━━━ Extracted information ━━━
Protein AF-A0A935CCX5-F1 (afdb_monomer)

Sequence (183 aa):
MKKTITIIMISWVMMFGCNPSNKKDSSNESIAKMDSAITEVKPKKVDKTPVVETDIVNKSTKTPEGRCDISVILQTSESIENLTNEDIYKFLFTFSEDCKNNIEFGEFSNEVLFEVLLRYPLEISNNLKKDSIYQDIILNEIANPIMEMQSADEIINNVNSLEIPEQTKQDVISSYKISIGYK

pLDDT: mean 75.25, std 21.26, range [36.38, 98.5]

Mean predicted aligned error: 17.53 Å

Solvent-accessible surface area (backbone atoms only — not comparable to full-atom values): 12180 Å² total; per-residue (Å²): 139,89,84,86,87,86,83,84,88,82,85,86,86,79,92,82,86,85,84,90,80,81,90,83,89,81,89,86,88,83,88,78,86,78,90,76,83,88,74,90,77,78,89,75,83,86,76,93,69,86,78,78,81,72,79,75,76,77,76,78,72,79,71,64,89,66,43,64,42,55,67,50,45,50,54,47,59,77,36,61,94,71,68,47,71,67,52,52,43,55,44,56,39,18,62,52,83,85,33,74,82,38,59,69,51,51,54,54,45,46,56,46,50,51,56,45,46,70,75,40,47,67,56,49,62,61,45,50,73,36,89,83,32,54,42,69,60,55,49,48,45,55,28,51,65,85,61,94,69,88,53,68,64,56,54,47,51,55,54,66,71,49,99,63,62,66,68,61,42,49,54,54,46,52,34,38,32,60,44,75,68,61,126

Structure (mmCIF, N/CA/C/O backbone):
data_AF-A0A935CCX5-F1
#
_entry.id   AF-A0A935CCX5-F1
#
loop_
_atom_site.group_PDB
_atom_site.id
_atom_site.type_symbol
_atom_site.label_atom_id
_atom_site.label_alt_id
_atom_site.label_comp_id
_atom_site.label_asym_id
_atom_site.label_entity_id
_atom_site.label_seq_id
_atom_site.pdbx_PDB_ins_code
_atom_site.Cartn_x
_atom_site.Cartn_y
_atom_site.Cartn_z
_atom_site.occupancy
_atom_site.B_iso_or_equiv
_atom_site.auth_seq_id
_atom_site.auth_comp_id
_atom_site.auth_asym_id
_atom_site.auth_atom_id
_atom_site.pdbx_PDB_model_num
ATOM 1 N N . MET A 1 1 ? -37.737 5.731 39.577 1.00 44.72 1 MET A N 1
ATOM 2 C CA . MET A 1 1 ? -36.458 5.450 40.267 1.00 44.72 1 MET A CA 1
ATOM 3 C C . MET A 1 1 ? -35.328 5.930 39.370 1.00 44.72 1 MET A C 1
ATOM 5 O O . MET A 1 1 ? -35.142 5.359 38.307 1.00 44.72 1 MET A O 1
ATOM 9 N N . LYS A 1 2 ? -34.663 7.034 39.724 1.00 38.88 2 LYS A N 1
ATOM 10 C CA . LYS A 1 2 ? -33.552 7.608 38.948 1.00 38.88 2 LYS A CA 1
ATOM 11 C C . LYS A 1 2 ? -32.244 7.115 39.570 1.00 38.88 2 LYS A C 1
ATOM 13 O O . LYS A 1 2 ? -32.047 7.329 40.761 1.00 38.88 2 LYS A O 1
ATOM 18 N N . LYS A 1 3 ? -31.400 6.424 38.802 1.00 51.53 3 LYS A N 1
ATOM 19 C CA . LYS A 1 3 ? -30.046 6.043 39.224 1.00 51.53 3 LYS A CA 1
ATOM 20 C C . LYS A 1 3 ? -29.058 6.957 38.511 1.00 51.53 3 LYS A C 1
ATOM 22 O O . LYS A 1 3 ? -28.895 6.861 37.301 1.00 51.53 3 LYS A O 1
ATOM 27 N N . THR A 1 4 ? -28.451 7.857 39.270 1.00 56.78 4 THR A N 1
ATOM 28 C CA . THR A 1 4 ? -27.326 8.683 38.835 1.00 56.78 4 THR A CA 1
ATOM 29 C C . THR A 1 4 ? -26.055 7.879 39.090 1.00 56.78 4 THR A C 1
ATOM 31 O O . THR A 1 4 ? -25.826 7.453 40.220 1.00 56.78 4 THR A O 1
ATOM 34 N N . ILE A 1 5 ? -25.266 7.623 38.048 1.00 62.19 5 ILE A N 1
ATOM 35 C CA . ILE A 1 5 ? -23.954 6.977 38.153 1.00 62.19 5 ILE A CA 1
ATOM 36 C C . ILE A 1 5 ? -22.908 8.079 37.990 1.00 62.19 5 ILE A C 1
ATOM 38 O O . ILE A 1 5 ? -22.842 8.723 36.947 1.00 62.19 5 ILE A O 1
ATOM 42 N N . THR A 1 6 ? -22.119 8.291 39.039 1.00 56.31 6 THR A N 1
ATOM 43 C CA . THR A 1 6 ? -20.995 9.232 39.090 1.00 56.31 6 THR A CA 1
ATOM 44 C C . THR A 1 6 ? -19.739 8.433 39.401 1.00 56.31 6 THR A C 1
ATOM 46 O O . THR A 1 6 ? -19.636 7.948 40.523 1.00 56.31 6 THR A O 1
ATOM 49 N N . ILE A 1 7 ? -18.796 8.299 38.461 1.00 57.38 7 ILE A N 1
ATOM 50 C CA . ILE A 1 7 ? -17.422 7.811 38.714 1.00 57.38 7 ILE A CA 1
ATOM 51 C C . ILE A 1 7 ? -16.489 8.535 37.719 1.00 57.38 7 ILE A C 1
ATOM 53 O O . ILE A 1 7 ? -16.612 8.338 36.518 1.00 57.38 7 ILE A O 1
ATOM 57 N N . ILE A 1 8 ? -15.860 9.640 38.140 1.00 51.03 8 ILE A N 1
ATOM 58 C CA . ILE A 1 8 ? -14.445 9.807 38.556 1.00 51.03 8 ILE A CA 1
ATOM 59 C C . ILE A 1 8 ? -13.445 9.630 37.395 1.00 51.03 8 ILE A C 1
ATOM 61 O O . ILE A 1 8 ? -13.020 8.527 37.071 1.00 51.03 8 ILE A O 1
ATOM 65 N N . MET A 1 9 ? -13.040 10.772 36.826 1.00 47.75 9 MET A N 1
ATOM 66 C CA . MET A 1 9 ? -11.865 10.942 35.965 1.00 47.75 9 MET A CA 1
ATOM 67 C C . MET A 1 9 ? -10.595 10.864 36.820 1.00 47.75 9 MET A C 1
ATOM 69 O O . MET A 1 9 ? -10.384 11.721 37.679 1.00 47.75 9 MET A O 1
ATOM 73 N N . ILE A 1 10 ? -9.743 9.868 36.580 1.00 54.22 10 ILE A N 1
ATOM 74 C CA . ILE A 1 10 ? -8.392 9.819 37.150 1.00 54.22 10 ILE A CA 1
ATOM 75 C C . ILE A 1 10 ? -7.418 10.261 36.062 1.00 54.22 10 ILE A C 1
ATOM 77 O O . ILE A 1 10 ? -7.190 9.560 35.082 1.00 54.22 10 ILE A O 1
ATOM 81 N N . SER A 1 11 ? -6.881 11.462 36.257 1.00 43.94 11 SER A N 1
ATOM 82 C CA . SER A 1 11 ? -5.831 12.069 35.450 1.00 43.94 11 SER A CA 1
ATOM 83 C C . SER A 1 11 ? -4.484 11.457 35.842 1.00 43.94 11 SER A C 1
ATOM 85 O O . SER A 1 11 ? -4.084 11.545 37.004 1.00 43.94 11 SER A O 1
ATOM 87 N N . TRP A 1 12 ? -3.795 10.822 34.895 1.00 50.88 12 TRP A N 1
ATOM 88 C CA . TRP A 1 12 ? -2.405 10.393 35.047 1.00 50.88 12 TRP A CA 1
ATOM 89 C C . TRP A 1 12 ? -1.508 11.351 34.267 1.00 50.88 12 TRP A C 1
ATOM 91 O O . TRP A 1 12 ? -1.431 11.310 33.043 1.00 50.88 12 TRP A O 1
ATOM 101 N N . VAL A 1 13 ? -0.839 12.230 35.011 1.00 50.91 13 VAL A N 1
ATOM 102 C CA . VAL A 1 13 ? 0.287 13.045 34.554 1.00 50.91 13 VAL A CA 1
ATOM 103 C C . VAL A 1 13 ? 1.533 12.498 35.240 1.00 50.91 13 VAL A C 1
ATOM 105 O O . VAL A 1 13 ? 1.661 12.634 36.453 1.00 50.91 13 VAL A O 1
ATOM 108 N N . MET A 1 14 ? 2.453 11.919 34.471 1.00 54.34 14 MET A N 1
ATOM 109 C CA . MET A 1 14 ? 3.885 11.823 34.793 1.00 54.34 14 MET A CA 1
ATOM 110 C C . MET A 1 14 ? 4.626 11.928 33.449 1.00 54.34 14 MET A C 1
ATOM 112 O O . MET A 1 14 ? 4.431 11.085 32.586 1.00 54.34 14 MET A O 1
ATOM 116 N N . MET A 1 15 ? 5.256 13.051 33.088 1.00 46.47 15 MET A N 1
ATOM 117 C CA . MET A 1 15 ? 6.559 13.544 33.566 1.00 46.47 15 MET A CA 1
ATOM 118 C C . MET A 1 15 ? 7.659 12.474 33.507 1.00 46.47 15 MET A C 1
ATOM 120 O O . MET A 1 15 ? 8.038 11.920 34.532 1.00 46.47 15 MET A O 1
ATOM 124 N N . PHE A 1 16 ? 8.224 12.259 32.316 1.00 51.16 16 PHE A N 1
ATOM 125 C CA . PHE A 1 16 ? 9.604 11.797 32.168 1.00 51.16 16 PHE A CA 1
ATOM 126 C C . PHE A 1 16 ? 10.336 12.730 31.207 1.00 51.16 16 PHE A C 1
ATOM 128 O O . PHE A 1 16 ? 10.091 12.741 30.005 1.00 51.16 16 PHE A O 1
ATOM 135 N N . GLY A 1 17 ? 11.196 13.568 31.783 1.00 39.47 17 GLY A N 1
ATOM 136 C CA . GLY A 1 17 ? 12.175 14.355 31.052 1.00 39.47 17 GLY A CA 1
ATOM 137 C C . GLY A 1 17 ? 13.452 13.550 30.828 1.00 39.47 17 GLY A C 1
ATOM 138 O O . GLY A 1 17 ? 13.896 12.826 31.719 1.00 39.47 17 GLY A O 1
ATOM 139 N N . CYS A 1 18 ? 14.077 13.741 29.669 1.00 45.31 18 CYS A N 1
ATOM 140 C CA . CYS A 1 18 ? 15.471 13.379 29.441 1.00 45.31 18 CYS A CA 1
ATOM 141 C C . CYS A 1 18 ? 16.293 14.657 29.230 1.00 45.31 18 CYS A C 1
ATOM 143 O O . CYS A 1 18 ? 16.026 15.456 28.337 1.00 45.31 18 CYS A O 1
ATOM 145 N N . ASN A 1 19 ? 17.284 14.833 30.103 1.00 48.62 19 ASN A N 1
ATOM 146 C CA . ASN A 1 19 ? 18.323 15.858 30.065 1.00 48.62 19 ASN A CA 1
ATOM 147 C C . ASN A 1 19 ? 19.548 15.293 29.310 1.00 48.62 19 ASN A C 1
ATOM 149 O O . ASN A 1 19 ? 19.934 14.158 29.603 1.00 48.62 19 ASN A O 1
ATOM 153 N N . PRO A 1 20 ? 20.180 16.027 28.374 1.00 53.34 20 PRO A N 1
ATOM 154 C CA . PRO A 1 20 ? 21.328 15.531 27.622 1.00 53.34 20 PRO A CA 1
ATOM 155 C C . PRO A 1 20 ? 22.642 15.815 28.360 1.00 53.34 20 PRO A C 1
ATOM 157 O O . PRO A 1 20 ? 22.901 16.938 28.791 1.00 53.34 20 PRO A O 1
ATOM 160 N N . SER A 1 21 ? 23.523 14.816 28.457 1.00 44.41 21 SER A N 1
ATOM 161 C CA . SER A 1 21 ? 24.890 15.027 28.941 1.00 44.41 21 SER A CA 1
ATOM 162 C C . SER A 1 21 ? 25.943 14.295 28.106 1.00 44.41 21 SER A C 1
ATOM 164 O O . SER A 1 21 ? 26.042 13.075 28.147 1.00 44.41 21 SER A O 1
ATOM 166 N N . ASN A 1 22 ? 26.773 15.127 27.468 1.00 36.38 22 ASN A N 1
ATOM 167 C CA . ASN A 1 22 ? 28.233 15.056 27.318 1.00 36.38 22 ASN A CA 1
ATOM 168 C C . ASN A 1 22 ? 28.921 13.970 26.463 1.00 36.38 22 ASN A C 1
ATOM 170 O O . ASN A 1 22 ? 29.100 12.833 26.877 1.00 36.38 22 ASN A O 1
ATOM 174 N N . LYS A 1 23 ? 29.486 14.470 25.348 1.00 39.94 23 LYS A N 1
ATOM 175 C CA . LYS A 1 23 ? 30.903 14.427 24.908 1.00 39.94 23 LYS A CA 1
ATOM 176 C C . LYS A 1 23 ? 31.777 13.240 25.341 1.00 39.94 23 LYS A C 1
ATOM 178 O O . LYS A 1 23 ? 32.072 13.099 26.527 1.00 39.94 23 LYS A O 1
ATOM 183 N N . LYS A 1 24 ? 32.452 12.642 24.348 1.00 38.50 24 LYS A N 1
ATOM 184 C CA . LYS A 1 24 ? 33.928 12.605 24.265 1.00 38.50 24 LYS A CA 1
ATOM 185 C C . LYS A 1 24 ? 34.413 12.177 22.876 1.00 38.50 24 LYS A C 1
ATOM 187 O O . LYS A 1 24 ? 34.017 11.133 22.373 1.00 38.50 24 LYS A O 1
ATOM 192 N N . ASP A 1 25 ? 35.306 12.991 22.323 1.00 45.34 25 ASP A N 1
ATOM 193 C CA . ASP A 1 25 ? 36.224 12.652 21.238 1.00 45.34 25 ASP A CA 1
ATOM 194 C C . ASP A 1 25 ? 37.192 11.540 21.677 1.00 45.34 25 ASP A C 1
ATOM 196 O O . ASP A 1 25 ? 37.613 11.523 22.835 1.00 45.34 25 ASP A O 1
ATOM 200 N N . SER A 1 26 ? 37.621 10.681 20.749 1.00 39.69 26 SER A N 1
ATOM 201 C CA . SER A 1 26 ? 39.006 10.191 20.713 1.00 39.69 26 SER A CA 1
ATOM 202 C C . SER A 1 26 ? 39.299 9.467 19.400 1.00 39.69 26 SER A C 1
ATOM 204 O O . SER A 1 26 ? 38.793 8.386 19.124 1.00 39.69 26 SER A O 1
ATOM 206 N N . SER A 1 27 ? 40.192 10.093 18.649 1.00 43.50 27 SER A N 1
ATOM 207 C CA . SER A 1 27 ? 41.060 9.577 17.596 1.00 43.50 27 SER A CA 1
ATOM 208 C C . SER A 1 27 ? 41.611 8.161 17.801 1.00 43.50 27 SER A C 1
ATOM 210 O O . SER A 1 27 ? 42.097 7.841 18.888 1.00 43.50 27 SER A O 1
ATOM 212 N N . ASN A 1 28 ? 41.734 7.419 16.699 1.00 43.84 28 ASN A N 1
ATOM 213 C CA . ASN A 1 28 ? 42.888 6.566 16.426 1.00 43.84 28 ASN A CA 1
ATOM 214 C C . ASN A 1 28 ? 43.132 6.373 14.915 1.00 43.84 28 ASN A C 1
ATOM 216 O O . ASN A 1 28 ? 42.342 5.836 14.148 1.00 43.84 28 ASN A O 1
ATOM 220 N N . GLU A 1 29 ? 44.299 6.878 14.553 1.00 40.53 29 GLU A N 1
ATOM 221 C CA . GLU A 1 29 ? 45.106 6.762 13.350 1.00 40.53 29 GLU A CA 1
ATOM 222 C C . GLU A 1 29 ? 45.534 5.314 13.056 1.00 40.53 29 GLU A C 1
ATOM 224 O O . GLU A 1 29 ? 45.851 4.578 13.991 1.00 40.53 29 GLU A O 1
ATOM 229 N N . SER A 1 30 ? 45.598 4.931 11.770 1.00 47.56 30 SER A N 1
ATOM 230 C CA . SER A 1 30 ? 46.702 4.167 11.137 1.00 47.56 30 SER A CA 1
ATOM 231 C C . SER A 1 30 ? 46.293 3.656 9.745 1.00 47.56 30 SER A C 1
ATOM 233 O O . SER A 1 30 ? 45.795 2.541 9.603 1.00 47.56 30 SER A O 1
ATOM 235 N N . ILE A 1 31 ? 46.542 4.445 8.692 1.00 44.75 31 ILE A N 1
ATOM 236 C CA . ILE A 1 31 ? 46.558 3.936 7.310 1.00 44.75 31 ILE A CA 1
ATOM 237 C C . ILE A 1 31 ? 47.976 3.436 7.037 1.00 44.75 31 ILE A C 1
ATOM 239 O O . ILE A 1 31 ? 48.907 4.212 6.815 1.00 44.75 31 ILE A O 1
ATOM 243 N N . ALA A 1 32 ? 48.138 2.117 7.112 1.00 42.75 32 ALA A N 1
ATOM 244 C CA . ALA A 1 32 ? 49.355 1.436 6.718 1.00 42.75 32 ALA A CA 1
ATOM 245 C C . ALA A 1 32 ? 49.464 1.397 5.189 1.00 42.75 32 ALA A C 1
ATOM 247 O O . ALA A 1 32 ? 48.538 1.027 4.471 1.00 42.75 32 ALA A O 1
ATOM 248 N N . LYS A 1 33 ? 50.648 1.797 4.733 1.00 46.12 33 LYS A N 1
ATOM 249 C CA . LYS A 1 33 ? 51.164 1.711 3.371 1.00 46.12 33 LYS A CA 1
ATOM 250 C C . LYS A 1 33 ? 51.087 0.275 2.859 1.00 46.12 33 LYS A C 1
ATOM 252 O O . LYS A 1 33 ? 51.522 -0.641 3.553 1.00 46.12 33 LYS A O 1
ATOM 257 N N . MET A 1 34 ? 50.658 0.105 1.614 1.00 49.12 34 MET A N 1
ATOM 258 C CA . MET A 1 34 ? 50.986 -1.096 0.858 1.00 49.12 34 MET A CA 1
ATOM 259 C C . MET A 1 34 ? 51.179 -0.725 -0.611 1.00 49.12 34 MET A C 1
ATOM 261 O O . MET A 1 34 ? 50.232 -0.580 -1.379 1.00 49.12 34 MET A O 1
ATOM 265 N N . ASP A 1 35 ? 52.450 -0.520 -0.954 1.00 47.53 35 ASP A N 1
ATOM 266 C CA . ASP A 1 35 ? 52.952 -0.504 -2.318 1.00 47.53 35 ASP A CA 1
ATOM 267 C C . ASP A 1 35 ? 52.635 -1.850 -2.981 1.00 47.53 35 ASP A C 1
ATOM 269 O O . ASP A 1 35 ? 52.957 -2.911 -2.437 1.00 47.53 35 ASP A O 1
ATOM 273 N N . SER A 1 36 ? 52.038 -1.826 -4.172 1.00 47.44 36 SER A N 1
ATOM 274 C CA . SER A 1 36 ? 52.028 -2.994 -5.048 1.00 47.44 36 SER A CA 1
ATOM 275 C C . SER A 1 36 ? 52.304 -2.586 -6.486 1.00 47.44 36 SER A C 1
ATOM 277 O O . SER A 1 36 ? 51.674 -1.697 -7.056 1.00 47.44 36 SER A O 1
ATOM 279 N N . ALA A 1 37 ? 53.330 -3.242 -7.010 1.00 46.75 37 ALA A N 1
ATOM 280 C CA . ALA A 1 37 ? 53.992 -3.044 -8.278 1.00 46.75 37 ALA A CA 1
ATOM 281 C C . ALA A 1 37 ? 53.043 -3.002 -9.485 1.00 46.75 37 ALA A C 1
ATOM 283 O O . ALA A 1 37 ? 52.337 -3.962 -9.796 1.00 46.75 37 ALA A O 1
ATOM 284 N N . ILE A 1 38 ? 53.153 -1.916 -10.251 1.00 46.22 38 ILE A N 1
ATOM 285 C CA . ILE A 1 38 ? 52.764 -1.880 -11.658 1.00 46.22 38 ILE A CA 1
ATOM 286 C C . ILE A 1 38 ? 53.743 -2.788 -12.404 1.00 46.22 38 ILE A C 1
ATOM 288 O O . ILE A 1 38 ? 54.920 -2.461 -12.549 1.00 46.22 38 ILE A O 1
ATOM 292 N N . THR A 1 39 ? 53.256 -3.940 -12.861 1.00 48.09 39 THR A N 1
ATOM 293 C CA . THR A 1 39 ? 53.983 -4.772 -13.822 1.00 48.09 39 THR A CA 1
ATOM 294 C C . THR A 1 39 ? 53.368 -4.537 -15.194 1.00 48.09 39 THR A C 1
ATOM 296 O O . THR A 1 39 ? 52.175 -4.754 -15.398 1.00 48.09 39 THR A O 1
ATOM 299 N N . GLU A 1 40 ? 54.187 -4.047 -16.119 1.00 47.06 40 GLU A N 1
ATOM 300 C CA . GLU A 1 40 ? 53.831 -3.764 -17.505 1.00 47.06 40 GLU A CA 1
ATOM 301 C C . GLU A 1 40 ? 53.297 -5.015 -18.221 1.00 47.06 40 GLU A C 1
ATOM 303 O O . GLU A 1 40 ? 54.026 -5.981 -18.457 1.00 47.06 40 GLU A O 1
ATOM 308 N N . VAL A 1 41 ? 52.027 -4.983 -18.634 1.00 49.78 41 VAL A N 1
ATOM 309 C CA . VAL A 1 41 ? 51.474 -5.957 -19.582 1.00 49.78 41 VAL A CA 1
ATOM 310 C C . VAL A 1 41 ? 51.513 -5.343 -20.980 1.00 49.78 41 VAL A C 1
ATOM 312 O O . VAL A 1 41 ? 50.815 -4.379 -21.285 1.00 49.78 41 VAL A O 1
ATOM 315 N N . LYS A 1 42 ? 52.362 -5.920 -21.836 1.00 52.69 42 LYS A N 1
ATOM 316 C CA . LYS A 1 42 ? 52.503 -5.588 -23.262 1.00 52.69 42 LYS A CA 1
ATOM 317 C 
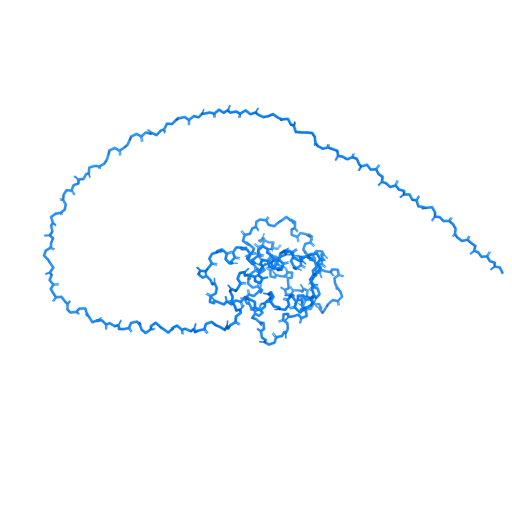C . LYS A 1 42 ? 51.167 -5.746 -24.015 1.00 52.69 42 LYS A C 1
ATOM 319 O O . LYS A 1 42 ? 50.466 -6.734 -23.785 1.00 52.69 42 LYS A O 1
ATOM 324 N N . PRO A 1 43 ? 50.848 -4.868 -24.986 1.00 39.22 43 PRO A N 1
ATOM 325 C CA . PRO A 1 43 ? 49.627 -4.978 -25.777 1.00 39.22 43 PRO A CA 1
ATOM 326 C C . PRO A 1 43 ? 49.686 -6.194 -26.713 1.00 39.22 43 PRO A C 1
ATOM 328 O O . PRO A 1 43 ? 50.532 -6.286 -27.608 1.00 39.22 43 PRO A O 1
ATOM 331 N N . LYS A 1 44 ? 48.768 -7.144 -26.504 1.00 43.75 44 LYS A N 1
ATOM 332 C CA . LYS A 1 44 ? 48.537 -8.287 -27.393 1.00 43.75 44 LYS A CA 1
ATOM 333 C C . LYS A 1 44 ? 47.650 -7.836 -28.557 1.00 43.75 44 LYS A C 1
━━━
### Exercise directions
In the listing above, the lines from the one containing "ATOM 31 O O" through the one containing "ATOM 82 C CA" must be set down exactly, with no other lines.

### Output of the exercise
ATOM 31 O O . THR A 1 4 ? -25.826 7.453 40.220 1.00 56.78 4 THR A O 1
ATOM 34 N N . ILE A 1 5 ? -25.266 7.623 38.048 1.00 62.19 5 ILE A N 1
ATOM 35 C CA . ILE A 1 5 ? -23.954 6.977 38.153 1.00 62.19 5 ILE A CA 1
ATOM 36 C C . ILE A 1 5 ? -22.908 8.079 37.990 1.00 62.19 5 ILE A C 1
ATOM 38 O O . ILE A 1 5 ? -22.842 8.723 36.947 1.00 62.19 5 ILE A O 1
ATOM 42 N N . THR A 1 6 ? -22.119 8.291 39.039 1.00 56.31 6 THR A N 1
ATOM 43 C CA . THR A 1 6 ? -20.995 9.232 39.090 1.00 56.31 6 THR A CA 1
ATOM 44 C C . THR A 1 6 ? -19.739 8.433 39.401 1.00 56.31 6 THR A C 1
ATOM 46 O O . THR A 1 6 ? -19.636 7.948 40.523 1.00 56.31 6 THR A O 1
ATOM 49 N N . ILE A 1 7 ? -18.796 8.299 38.461 1.00 57.38 7 ILE A N 1
ATOM 50 C CA . ILE A 1 7 ? -17.422 7.811 38.714 1.00 57.38 7 ILE A CA 1
ATOM 51 C C . ILE A 1 7 ? -16.489 8.535 37.719 1.00 57.38 7 ILE A C 1
ATOM 53 O O . ILE A 1 7 ? -16.612 8.338 36.518 1.00 57.38 7 ILE A O 1
ATOM 57 N N . ILE A 1 8 ? -15.860 9.640 38.140 1.00 51.03 8 ILE A N 1
ATOM 58 C CA . ILE A 1 8 ? -14.445 9.807 38.556 1.00 51.03 8 ILE A CA 1
ATOM 59 C C . ILE A 1 8 ? -13.445 9.630 37.395 1.00 51.03 8 ILE A C 1
ATOM 61 O O . ILE A 1 8 ? -13.020 8.527 37.071 1.00 51.03 8 ILE A O 1
ATOM 65 N N . MET A 1 9 ? -13.040 10.772 36.826 1.00 47.75 9 MET A N 1
ATOM 66 C CA . MET A 1 9 ? -11.865 10.942 35.965 1.00 47.75 9 MET A CA 1
ATOM 67 C C . MET A 1 9 ? -10.595 10.864 36.820 1.00 47.75 9 MET A C 1
ATOM 69 O O . MET A 1 9 ? -10.384 11.721 37.679 1.00 47.75 9 MET A O 1
ATOM 73 N N . ILE A 1 10 ? -9.743 9.868 36.580 1.00 54.22 10 ILE A N 1
ATOM 74 C CA . ILE A 1 10 ? -8.392 9.819 37.150 1.00 54.22 10 ILE A CA 1
ATOM 75 C C . ILE A 1 10 ? -7.418 10.261 36.062 1.00 54.22 10 ILE A C 1
ATOM 77 O O . ILE A 1 10 ? -7.190 9.560 35.082 1.00 54.22 10 ILE A O 1
ATOM 81 N N . SER A 1 11 ? -6.881 11.462 36.257 1.00 43.94 11 SER A N 1
ATOM 82 C CA . SER A 1 11 ? -5.831 12.069 35.450 1.00 43.94 11 SER A CA 1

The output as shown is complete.